Combining ML and Databases

So how can we do better if we want to emphasize determinism and explainability? One school of thought pushes rigid ontologies and removal of all things probabilistic. But by observing the marketplace they’re NOT doing very well.

For example, consider a medical application trying to classify patient records using a fixed ontology. A rigid hierarchy might define conditions like “diabetes,” “heart disease,” “cancer,” “infection.” But real-world medical records rarely fit neatly into one bucket—a patient with diabetes often has heart disease as a complication. New conditions emerge constantly (e.g., “long COVID” didn’t exist three years ago). Forcing everything into predefined categories either misclassifies patients or requires constant ontology updates by medical experts—a maintenance nightmare.

Therefore we argue that next generation Graph Databases need to facilitate a combination of Deterministic and Probabilistic methods (some call it neuro-symbolic computation) to implement continuous learning approaches that are qualitatively different from the ones being explored today.

This directly impacts retrieval quality. Consider searching for “sugar” in a medical knowledge base. A vector database embedding “sugar” will likely return pages about nutrition, candy, or diabetes—but it will struggle to surface documents about “glucose,” “carbohydrates,” or “insulin” if those terms are distant in the embedding space. More critically, it won’t surface documents about “aspartame” or “sugar substitutes” which are semantically opposite (diets with sugar vs. sugar-free). A graph database with explicit relationships captures all these connections deterministically, regardless of embedding distances.

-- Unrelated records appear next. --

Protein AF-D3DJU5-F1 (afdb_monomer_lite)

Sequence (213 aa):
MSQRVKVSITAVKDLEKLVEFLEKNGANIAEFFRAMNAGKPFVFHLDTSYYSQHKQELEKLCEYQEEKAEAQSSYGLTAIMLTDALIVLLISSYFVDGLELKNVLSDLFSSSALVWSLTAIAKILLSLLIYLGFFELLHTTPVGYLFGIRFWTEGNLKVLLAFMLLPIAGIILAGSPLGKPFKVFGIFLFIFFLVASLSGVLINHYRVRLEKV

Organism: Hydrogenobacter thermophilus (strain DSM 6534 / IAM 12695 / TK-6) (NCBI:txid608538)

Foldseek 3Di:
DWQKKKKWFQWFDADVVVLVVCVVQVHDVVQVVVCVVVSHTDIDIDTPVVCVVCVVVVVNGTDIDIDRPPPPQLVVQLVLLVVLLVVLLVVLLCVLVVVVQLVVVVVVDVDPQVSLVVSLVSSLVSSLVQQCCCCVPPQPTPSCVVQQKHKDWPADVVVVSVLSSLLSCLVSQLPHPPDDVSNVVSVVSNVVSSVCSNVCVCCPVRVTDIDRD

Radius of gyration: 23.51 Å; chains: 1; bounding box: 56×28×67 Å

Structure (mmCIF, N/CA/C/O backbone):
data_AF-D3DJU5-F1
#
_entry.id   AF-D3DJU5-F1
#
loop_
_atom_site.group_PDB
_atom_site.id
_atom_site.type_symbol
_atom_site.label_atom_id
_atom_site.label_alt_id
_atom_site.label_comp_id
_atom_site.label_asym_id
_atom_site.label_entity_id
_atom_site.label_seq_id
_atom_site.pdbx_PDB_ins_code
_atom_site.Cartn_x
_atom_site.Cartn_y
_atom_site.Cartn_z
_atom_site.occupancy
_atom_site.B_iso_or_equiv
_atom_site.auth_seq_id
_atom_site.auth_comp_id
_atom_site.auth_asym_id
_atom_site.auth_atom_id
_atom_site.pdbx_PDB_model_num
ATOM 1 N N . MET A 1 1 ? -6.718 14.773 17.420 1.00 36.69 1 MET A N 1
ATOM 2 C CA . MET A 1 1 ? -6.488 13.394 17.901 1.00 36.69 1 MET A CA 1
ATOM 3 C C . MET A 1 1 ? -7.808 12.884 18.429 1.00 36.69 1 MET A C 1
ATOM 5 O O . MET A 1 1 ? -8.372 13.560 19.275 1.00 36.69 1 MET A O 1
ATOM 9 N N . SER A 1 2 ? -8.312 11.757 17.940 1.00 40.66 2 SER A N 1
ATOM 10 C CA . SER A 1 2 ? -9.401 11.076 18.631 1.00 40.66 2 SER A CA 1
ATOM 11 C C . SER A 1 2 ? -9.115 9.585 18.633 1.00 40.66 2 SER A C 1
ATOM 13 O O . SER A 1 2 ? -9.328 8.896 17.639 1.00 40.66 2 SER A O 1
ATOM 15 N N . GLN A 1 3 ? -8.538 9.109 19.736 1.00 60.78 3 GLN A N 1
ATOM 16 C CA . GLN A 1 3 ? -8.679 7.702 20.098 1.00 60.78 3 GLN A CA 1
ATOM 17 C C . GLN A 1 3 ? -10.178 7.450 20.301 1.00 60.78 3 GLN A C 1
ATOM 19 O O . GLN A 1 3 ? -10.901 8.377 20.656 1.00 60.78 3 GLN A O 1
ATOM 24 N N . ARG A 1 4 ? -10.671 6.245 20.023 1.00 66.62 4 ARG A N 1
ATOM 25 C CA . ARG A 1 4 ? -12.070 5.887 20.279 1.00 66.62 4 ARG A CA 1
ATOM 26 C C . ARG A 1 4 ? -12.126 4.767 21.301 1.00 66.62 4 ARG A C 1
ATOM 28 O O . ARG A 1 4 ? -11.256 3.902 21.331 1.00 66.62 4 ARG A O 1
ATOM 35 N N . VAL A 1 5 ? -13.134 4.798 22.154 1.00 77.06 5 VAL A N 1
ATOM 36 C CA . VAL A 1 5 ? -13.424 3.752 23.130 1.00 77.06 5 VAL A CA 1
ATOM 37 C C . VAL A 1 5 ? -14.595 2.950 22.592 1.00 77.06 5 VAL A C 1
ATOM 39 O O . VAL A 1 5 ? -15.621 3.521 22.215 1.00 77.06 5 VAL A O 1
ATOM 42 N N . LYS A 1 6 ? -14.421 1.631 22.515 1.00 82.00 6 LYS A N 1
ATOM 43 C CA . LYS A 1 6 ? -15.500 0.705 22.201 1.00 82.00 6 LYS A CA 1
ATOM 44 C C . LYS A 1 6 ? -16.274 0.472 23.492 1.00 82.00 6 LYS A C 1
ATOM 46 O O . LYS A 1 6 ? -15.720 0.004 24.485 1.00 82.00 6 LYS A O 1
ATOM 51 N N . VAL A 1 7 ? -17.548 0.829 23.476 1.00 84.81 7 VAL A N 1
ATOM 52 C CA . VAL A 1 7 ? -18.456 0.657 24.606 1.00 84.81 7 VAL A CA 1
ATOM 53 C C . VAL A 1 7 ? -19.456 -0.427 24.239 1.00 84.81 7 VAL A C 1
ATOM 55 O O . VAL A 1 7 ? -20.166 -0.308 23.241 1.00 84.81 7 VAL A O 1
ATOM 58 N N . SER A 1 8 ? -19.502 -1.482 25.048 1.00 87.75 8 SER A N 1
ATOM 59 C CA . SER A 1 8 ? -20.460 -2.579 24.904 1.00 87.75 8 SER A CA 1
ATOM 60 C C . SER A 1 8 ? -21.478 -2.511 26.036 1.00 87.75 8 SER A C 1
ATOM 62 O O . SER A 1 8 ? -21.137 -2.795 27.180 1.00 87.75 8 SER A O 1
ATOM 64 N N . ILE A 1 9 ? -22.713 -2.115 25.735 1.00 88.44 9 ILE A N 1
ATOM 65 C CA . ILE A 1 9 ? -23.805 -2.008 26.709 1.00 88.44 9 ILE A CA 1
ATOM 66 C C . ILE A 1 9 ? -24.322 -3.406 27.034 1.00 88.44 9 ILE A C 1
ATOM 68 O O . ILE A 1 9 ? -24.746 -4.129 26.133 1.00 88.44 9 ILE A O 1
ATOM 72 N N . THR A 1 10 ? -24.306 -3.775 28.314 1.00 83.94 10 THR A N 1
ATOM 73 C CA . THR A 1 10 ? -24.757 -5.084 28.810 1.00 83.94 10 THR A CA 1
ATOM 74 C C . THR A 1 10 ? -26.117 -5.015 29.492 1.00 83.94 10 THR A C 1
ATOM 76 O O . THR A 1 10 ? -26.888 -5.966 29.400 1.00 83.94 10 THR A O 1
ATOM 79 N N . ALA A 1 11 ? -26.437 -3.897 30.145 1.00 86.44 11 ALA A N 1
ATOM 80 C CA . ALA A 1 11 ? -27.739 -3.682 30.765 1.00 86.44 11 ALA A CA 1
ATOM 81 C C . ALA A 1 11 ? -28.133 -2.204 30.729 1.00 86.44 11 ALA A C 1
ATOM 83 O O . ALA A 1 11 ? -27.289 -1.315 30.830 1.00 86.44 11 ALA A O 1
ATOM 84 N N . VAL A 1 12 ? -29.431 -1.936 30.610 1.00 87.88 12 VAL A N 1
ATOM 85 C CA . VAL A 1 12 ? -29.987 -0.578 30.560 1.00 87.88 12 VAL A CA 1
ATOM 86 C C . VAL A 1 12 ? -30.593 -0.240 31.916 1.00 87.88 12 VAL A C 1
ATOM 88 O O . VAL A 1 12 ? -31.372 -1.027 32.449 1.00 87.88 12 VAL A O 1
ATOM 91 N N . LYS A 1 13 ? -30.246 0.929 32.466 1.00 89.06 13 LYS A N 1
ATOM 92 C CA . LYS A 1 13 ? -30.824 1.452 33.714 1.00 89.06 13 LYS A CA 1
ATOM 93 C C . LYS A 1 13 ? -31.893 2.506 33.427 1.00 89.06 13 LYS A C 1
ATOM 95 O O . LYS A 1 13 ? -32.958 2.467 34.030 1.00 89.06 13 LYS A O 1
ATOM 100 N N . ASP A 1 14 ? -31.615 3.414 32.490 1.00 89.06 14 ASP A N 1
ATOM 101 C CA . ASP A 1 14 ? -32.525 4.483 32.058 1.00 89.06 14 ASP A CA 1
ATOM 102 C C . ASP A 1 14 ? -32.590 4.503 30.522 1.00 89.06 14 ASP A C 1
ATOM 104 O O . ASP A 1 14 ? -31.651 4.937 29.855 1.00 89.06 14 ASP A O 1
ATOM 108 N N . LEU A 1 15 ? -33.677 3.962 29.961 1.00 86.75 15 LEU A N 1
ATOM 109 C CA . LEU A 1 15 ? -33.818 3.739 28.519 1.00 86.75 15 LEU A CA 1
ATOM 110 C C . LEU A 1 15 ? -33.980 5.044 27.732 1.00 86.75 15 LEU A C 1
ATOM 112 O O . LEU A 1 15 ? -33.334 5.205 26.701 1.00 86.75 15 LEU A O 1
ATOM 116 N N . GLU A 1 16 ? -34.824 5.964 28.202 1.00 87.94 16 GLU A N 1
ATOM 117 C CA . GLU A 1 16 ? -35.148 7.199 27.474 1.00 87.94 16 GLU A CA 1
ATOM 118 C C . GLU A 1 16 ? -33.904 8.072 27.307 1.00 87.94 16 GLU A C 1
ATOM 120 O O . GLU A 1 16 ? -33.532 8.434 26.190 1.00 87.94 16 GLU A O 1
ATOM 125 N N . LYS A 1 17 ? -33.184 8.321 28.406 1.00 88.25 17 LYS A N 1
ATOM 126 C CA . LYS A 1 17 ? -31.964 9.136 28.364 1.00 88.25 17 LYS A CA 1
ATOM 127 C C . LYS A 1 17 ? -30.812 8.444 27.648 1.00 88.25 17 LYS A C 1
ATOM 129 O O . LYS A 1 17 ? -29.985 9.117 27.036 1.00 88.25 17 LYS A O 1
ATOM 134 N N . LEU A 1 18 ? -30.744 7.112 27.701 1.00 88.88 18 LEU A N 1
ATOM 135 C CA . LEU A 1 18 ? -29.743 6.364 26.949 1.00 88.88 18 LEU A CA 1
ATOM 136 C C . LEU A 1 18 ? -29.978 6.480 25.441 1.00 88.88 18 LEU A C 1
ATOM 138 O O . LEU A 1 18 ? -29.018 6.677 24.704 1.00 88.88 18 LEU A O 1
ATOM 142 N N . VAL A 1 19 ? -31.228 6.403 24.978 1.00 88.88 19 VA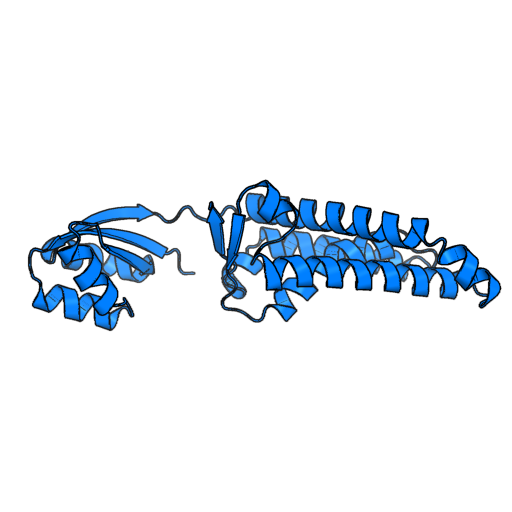L A N 1
ATOM 143 C CA . VAL A 1 19 ? -31.556 6.592 23.557 1.00 88.88 19 VAL A CA 1
ATOM 144 C C . VAL A 1 19 ? -31.193 8.006 23.107 1.00 88.88 19 VAL A C 1
ATOM 146 O O . VAL A 1 19 ? -30.506 8.146 22.098 1.00 88.88 19 VAL A O 1
ATOM 149 N N . GLU A 1 20 ? -31.531 9.038 23.887 1.00 88.12 20 GLU A N 1
ATOM 150 C CA . GLU A 1 20 ? -31.118 10.416 23.581 1.00 88.12 20 GLU A CA 1
ATOM 151 C C . GLU A 1 20 ? -29.591 10.571 23.508 1.00 88.12 20 GLU A C 1
ATOM 153 O O . GLU A 1 20 ? -29.063 11.251 22.623 1.00 88.12 20 GLU A O 1
ATOM 158 N N . PHE A 1 21 ? -28.865 9.943 24.437 1.00 87.25 21 PHE A N 1
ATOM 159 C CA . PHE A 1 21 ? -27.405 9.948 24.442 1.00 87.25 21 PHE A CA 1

Ladybug Memory implementation will provide primitives that customers can use to pick and choose the level of determinism and grounding they need. We will of course support the current (LLM) way of doing things and augment it with additional retrieval mechanisms that are desirable in finance, legal and medical fields.

This goes well beyond what GraphRAG-style approaches offer. Those systems use graphs purely for retrieval—adding relationship edges between chunks to improve context selection. Ladybug Memory controls not just retrieval, but the structure of the memory graph itself (what nodes and edges exist, how they’re updated) and the execution semantics of how agents interact with it (transactional updates, consistency guarantees, traversal patterns). It’s a full memory substrate, not just a retrieval enhancement.

We will strive to be a platform provider and work with people building agentic solutions in these domains.

A Path Forward

As long as these memory layouts remain incompatible, we can’t build a single, graph-native memory plane that supports the zero-copy interoperability that continuous, deterministic learning needs.

To bridge this gap, we’re proposing Icebug-Format. It comes in two flavors: Icebug-Disk and Icebug-Memory, both of which represent Graphs as Columnar Sparse Row (CSR) matrices. On disk we’ll use Parquet and in memory we’ll use Apache Arrow.

Efficient interop will be first built between Graph Databases and Graph Compute Platforms. Towards that end, we’re announcing two new projects:

  • Icebug - a fork of networkit graph analytics platform. [GitHub]
  • Pgembed - an embedded version of postgres + pg_duckdb with many popular extensions for vector and keyword indexing. [GitHub]

A typical agentic deployment will involve multiple agents writing to a shared pgembed instance. Older data will be auto-migrated to columnar format using duckdb. Specialized small models will continuously update a summarized graph in LadybugDB. We will use Icebug as a zero-copy continuous learning platform to discover patterns and update the schema for better explainability, retrieval and compression.

Together, LadybugDB, Icebug, Pgembed and DuckDB aim to give agent builders a unified substrate that spans all four quadrants: probabilistic/deterministic inputs and structures, with a common columnar graph structure underneath both on disk and in memory. We intend to extend this platform to include SparseTensors and GPUs in the future.